By RICHARD BRADDELL
A common currency with Australia will not happen soon, but it could take place within ten years, says the head of Westpac's institutional bank, David Willis.
One of three New Zealanders in Westpac's top executive team at its Sydney headquarters, Mr Willis said the common currency might seem the logical outcome, but only after several years and some small steps towards harmonisation of business and tax law between the countries.
"When you put all these pieces together, you are going to find that we are close in a number of ways and maybe the step to a single currency will not be that great," he said. "I'm in favour of it."
Mr Willis said Westpac had researched the common currency issue and had found it would be beneficial for small businesses.
"But they are only one of the interest groups and the practical realities of putting it in place are clearly substantial."
Among concerns was the loss of sovereignty implied in a common currency.
But while New Zealand would lose control of monetary policy, the two countries moved in tandem 70 per cent of the time and Australia's monetary policy already coped with large regional differences, for instance, between Western Australia and Queensland.
A small complicating factor could be that the New Zealand economy's direction, for the first time in a number of years, was diverging from Australia's.
Also unique was that it would outperform Australia's economy because of the impact of recent droughts and the severe flooding in highly productive rural areas of Queensland and New South Wales.
Conversely, New Zealand's weather had favoured agriculture in the past two years and the rural economy was booming with the help of the low kiwi.
Westpac Institutional Bank, the success story from several years of strategic development, was a large component in a $76 million surge in WestpacTrust's September year net profit to a New Zealand record $402 million.
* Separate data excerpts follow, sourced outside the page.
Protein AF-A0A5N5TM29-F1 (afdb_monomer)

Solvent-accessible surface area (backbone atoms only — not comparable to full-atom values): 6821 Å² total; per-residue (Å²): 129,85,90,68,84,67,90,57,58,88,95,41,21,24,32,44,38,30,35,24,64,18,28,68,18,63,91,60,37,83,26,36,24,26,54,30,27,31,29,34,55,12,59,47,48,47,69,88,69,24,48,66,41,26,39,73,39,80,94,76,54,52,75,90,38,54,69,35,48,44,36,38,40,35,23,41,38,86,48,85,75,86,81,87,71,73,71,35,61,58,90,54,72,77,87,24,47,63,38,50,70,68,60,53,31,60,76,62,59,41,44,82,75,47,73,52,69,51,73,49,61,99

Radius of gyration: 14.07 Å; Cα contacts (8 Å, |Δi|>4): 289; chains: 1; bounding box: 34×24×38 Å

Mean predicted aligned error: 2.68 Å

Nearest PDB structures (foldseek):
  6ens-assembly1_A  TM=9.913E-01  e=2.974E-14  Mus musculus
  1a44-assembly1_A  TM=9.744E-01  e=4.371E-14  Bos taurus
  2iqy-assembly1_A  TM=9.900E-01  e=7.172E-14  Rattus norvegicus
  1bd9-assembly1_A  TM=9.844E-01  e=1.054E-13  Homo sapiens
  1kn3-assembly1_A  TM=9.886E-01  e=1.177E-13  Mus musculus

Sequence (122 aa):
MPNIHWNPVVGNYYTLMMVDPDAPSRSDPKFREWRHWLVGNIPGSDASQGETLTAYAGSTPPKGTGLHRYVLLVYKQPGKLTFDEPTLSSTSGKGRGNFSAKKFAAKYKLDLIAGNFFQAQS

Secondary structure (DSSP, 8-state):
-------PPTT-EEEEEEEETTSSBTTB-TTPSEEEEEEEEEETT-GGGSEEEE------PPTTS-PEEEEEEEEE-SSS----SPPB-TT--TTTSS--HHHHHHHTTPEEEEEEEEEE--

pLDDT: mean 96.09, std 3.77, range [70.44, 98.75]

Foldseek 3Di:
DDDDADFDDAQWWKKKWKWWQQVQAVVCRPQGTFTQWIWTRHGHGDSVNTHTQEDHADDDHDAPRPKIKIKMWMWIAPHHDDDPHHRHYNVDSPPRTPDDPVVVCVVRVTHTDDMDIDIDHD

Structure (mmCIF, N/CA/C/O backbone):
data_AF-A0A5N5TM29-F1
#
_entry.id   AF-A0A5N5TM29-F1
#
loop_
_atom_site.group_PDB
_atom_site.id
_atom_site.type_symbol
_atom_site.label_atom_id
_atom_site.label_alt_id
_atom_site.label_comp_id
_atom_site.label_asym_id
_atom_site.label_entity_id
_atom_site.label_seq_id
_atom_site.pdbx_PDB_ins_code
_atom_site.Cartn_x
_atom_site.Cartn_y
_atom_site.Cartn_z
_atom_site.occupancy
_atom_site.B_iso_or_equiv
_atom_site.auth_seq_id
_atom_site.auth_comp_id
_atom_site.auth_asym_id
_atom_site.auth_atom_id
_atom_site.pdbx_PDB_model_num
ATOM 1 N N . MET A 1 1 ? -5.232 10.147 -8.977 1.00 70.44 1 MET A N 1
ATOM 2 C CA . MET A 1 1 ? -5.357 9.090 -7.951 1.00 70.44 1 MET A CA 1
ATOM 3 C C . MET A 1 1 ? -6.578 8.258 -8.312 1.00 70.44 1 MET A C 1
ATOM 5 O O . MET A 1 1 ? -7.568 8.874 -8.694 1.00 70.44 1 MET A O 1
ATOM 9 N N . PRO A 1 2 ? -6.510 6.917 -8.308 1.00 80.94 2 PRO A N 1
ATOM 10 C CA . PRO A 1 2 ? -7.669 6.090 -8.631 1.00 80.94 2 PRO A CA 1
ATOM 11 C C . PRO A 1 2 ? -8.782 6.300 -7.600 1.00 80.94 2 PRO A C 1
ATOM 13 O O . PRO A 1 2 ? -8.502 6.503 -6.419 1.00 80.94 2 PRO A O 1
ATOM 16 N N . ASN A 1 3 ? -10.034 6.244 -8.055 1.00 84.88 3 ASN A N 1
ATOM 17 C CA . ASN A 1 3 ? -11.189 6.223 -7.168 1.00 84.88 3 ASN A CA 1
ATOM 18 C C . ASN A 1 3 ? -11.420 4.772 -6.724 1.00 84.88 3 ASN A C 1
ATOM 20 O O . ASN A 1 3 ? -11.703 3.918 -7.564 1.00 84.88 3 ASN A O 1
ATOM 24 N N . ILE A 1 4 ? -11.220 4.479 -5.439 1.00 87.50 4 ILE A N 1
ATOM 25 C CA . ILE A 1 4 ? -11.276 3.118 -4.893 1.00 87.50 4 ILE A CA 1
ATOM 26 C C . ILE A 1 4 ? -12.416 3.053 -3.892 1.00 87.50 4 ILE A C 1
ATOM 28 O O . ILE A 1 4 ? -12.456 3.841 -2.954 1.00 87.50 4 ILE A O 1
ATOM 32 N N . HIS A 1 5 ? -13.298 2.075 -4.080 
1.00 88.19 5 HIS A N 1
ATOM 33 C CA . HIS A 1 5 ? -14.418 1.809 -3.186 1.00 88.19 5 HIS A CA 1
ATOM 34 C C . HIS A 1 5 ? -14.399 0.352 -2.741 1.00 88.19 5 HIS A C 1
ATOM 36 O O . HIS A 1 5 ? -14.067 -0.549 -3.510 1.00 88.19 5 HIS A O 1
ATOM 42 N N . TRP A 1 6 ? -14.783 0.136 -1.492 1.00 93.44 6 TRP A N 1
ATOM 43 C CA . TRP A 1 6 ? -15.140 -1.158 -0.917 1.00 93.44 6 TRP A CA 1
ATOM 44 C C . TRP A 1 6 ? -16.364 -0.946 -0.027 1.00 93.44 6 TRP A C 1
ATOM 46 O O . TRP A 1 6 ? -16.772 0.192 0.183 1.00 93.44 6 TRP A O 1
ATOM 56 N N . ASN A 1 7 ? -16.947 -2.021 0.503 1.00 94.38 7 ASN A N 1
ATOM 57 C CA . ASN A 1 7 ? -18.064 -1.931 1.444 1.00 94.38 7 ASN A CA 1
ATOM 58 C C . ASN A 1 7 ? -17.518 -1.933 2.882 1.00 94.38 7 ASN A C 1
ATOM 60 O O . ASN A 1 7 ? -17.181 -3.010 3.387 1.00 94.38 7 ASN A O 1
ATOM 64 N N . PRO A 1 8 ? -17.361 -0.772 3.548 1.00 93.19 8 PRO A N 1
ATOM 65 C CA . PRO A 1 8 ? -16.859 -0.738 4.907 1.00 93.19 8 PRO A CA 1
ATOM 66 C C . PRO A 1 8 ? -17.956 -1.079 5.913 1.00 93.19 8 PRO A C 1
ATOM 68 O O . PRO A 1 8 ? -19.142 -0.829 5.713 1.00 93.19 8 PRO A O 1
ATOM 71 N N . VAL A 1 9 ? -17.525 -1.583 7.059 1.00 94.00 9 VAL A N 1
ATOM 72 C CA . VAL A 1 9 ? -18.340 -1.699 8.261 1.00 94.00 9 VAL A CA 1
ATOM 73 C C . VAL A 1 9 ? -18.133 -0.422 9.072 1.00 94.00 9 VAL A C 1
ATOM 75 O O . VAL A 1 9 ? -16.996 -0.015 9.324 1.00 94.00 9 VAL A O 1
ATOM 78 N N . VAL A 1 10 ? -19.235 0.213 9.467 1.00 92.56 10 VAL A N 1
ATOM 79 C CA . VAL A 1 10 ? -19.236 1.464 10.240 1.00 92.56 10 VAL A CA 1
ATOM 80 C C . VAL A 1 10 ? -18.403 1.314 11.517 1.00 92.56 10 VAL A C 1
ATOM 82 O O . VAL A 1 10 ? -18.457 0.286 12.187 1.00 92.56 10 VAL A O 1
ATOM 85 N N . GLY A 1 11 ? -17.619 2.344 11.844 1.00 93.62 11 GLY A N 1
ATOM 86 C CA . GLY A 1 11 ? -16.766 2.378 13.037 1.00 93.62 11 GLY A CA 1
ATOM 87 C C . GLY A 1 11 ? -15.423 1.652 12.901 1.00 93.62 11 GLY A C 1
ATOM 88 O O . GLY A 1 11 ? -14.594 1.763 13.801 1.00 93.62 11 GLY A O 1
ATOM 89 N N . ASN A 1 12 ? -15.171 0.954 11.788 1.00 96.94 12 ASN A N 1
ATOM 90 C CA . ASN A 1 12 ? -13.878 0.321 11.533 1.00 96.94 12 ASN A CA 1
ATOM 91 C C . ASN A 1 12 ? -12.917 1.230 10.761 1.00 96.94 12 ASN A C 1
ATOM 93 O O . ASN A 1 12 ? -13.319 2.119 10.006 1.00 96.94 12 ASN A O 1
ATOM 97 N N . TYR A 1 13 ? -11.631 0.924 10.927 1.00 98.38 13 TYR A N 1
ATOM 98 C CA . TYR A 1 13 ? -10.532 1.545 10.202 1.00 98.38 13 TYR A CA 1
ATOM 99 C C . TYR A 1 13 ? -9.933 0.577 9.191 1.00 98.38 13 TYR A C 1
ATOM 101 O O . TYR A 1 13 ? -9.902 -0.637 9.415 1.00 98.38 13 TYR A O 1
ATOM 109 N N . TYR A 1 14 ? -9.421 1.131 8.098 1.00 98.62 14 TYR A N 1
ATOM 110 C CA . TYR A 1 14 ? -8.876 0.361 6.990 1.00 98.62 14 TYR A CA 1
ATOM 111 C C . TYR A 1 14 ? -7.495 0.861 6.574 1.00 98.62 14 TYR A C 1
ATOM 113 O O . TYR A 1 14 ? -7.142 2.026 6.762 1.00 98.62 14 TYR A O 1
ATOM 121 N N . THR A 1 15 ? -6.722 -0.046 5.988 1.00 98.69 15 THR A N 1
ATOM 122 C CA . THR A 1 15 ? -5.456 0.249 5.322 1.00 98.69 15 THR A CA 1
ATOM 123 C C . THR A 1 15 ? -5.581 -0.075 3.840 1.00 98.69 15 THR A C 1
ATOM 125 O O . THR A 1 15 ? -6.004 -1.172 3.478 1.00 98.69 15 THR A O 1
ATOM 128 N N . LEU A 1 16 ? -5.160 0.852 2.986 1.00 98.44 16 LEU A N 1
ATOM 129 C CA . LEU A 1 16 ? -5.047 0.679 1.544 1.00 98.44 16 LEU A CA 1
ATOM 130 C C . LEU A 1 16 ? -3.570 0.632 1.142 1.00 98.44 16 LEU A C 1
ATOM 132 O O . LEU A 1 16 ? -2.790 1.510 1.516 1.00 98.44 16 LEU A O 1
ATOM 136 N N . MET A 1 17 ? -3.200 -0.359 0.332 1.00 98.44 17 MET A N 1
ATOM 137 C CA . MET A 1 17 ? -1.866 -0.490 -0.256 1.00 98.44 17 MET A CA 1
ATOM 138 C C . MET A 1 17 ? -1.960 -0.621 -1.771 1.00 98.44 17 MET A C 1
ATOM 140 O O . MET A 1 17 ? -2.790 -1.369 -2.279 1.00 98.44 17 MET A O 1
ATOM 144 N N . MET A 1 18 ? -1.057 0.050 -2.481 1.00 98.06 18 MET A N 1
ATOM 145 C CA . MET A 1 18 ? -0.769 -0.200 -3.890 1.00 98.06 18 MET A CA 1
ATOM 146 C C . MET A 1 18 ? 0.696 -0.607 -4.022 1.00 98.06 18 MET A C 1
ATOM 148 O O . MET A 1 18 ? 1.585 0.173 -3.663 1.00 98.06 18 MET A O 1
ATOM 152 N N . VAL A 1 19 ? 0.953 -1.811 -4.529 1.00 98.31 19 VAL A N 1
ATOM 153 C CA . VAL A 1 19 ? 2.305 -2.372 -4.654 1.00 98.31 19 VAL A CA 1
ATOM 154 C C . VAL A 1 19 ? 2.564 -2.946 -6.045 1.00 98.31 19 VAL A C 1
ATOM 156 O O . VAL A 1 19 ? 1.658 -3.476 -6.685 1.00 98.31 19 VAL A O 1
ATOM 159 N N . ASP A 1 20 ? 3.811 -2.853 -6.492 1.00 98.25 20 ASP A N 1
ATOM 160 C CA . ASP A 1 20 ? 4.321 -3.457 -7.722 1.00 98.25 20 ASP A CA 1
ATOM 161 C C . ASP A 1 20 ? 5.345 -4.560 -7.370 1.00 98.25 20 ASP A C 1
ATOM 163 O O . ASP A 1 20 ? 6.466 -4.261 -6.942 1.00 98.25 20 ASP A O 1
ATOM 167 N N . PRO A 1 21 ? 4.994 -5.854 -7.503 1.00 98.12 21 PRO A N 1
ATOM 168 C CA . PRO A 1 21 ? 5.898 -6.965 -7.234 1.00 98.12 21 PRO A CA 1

And while WestpacTrust received a lowly score in last month's Auckland University customer satisfaction survey, its corporate banking service was highly rated by customers.
Mr Willis said that was because it had differentiated itself by ensuring that the primary responsibility for business processes remained in New Zealand with people who understood local business conditions.
Rather than being structured on product lines, the institutional bank had structured its business into segments with separate groups serving 13 different sectors.
For instance, it had a team focused on the healthcare sector with the people who handled relationships, research, risk and credit working together in the same group.
Mr Willis said segmentation around customer groups was difficult to achieve, but it resulted in greater knowledge of the particular market and customer needs.